◆ **Supplied records**
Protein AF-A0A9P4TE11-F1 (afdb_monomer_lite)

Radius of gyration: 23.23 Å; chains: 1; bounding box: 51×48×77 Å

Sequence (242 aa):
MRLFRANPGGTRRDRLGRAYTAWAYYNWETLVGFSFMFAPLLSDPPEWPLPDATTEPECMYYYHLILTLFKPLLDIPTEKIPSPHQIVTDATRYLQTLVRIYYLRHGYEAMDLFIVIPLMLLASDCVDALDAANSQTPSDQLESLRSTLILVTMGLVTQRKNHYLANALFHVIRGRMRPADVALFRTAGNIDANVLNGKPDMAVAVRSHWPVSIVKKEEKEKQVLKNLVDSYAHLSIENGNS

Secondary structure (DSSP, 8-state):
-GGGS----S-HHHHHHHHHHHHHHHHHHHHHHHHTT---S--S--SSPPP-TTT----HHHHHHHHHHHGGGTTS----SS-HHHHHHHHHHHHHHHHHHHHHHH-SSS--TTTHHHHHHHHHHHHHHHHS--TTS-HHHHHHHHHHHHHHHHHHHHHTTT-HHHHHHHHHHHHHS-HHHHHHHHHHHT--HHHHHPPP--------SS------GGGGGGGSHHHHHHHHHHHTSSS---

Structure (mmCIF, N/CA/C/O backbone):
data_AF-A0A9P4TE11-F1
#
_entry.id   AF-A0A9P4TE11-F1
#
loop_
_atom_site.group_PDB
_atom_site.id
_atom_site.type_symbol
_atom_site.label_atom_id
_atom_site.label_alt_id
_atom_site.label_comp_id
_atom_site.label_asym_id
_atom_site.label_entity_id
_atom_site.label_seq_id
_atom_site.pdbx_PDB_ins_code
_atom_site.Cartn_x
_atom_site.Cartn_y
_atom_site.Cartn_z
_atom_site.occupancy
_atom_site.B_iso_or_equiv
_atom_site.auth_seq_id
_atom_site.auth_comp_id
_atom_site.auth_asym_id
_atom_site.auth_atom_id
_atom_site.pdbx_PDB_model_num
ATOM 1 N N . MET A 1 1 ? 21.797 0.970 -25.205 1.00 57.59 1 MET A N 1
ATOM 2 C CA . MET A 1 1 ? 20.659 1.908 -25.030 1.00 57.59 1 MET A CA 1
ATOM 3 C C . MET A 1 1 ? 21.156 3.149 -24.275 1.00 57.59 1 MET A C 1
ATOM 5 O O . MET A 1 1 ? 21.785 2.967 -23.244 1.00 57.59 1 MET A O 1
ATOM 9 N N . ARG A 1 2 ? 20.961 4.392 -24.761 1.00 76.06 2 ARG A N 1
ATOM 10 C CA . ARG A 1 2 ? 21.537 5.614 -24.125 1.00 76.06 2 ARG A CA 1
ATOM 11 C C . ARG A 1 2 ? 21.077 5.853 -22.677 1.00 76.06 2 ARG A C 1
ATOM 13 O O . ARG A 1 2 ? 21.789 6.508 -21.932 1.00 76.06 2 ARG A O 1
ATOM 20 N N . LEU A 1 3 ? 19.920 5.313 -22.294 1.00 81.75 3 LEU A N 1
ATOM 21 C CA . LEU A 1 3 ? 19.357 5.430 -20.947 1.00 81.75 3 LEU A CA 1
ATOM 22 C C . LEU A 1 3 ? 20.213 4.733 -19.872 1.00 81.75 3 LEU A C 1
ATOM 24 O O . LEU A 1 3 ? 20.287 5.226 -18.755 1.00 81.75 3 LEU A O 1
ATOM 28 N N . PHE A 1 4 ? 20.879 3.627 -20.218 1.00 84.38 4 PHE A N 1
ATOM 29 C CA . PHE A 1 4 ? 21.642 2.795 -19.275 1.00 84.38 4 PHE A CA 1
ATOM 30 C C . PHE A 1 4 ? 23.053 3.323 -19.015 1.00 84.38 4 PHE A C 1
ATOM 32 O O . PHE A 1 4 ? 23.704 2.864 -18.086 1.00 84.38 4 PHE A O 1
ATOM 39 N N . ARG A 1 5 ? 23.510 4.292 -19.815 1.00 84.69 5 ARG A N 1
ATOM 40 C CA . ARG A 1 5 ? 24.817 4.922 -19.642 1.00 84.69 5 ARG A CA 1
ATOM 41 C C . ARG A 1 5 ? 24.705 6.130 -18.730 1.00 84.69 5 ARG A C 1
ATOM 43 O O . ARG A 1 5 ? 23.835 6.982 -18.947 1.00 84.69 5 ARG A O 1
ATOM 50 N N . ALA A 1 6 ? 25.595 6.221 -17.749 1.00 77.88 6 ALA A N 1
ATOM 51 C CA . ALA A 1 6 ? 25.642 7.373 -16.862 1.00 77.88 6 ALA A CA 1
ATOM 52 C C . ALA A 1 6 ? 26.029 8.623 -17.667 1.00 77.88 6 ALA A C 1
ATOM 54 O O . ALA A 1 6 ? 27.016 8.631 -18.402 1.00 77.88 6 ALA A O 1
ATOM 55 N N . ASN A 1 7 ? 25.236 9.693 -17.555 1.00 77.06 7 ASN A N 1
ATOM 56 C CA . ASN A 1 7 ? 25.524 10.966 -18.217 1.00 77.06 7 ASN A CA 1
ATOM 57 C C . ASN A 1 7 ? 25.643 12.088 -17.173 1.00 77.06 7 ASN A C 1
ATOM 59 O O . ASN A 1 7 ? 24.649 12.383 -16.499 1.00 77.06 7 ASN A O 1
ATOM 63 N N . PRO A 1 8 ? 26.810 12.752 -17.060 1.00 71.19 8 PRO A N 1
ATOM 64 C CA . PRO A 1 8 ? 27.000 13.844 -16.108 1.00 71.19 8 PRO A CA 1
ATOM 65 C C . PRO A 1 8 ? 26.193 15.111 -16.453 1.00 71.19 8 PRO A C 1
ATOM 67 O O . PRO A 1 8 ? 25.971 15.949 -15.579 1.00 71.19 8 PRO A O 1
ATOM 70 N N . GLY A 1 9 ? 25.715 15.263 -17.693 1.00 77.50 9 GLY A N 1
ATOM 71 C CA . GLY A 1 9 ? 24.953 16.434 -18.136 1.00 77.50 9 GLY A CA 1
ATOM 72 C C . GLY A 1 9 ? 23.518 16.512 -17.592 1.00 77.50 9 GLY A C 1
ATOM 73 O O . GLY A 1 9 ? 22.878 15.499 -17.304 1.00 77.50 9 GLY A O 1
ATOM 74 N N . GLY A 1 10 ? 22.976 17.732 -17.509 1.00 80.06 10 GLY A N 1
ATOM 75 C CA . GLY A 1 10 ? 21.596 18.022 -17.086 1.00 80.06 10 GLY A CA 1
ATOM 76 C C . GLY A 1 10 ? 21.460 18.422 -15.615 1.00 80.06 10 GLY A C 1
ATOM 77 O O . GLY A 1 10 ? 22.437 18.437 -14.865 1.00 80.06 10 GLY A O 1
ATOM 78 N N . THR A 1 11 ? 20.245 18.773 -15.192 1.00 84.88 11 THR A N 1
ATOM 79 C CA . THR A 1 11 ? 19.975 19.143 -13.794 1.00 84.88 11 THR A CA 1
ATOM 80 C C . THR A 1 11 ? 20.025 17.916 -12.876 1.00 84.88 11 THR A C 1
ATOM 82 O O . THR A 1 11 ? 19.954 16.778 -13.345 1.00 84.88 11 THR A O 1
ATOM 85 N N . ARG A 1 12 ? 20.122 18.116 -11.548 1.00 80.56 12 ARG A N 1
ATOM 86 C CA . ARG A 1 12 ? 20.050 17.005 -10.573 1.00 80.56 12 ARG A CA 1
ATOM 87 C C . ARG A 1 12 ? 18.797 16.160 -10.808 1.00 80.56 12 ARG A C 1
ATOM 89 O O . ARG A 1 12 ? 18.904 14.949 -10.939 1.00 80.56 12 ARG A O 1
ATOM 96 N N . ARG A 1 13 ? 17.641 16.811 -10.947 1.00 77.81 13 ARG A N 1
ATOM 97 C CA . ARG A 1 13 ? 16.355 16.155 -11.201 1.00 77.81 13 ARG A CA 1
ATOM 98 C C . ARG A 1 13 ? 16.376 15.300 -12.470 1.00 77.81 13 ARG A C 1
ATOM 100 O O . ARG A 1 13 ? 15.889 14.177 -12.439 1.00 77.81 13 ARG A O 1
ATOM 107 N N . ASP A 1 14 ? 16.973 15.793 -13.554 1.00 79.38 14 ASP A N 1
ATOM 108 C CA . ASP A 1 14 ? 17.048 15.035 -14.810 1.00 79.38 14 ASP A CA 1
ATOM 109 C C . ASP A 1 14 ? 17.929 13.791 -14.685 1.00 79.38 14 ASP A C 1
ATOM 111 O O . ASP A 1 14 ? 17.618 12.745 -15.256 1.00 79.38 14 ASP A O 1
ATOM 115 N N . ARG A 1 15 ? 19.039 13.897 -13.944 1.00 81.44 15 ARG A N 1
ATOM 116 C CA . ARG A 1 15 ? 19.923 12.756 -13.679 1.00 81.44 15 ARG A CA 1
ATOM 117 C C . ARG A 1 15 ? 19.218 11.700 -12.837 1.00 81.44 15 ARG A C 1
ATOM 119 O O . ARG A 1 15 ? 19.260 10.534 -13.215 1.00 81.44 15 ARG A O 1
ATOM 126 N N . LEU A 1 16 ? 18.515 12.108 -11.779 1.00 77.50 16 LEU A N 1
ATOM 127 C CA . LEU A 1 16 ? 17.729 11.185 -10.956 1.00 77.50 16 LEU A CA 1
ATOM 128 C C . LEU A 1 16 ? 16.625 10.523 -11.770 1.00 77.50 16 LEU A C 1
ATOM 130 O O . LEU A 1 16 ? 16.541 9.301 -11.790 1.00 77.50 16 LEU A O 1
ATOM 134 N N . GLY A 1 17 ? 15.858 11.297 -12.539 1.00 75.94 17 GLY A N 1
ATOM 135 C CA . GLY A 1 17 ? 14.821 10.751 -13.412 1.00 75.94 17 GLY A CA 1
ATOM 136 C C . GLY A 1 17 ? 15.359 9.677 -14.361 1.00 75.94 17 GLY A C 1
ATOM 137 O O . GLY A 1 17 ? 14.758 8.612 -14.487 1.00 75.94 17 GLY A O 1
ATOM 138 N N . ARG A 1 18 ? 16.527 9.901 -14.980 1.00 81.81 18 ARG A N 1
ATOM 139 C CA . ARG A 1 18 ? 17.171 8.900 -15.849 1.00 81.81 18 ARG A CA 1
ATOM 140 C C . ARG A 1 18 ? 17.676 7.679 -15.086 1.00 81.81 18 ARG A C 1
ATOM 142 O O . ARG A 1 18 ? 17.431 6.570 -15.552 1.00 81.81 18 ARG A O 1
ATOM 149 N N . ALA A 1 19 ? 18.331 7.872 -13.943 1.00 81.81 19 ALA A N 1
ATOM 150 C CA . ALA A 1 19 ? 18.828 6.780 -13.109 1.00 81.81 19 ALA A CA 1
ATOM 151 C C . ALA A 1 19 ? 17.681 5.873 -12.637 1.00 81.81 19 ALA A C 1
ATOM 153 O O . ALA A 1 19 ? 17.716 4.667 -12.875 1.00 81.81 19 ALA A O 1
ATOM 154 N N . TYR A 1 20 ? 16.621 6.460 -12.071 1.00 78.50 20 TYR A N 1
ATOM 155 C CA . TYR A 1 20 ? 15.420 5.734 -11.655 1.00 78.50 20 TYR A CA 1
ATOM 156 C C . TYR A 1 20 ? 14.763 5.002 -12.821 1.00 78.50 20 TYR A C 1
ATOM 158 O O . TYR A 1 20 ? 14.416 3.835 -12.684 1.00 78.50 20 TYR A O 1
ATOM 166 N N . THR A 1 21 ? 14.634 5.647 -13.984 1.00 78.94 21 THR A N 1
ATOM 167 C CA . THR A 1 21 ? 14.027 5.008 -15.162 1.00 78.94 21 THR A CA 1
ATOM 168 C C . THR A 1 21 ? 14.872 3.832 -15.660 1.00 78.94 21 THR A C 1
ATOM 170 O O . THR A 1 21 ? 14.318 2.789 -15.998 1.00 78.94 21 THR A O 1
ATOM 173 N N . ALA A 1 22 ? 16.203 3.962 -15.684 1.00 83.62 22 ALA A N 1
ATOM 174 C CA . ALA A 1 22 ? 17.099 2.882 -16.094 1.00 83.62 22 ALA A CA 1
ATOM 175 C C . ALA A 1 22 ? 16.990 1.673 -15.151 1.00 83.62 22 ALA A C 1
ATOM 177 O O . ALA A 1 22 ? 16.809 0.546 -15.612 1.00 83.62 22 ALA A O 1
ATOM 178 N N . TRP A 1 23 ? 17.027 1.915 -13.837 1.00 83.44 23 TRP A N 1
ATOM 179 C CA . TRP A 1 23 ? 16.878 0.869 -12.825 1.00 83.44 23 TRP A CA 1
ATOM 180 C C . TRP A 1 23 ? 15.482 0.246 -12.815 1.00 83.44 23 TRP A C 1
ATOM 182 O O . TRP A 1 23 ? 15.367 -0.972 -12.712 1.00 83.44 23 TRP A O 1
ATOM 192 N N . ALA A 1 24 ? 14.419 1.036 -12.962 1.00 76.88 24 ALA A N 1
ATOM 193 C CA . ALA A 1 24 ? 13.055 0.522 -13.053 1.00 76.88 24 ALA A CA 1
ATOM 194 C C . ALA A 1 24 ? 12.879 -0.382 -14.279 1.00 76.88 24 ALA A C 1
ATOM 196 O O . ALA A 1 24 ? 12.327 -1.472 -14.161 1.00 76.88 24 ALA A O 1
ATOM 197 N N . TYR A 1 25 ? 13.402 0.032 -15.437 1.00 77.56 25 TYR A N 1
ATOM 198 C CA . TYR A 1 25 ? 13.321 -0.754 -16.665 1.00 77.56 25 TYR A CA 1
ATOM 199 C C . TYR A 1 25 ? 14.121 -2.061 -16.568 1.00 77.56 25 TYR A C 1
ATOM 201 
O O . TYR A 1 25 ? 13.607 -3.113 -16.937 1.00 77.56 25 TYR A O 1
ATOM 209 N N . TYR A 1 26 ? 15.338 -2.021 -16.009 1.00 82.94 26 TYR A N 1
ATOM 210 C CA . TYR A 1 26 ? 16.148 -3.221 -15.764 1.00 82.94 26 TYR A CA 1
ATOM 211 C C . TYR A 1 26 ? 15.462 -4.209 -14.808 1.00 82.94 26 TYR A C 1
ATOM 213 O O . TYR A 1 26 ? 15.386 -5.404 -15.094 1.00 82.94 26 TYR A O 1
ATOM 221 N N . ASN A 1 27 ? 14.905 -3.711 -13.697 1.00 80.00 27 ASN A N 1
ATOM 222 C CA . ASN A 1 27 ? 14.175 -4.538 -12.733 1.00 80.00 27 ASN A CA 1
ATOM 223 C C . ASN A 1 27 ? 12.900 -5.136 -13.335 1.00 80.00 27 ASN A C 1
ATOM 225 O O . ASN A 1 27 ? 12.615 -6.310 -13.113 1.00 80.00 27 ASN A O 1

◆ **Assignment**
Out of the data above, give again only the lines starting at the one holding "ATOM 5 O O ." and ending at the one holding "ATOM 41 C C", unchanged.

◆ **The answer**
ATOM 5 O O . MET A 1 1 ? 21.785 2.967 -23.244 1.00 57.59 1 MET A O 1
ATOM 9 N N . ARG A 1 2 ? 20.961 4.392 -24.761 1.00 76.06 2 ARG A N 1
ATOM 10 C CA . ARG A 1 2 ? 21.537 5.614 -24.125 1.00 76.06 2 ARG A CA 1
ATOM 11 C C . ARG A 1 2 ? 21.077 5.853 -22.677 1.00 76.06 2 ARG A C 1
ATOM 13 O O . ARG A 1 2 ? 21.789 6.508 -21.932 1.00 76.06 2 ARG A O 1
ATOM 20 N N . LEU A 1 3 ? 19.920 5.313 -22.294 1.00 81.75 3 LEU A N 1
ATOM 21 C CA . LEU A 1 3 ? 19.357 5.430 -20.947 1.00 81.75 3 LEU A CA 1
ATOM 22 C C . LEU A 1 3 ? 20.213 4.733 -19.872 1.00 81.75 3 LEU A C 1
ATOM 24 O O . LEU A 1 3 ? 20.287 5.226 -18.755 1.00 81.75 3 LEU A O 1
ATOM 28 N N . PHE A 1 4 ? 20.879 3.627 -20.218 1.00 84.38 4 PHE A N 1
ATOM 29 C CA . PHE A 1 4 ? 21.642 2.795 -19.275 1.00 84.38 4 PHE A CA 1
ATOM 30 C C . PHE A 1 4 ? 23.053 3.323 -19.015 1.00 84.38 4 PHE A C 1
ATOM 32 O O . PHE A 1 4 ? 23.704 2.864 -18.086 1.00 84.38 4 PHE A O 1
ATOM 39 N N . ARG A 1 5 ? 23.510 4.292 -19.815 1.00 84.69 5 ARG A N 1
ATOM 40 C CA . ARG A 1 5 ? 24.817 4.922 -19.642 1.00 84.69 5 ARG A CA 1
ATOM 41 C C . ARG A 1 5 ? 24.705 6.130 -18.730 1.00 84.69 5 ARG A C 1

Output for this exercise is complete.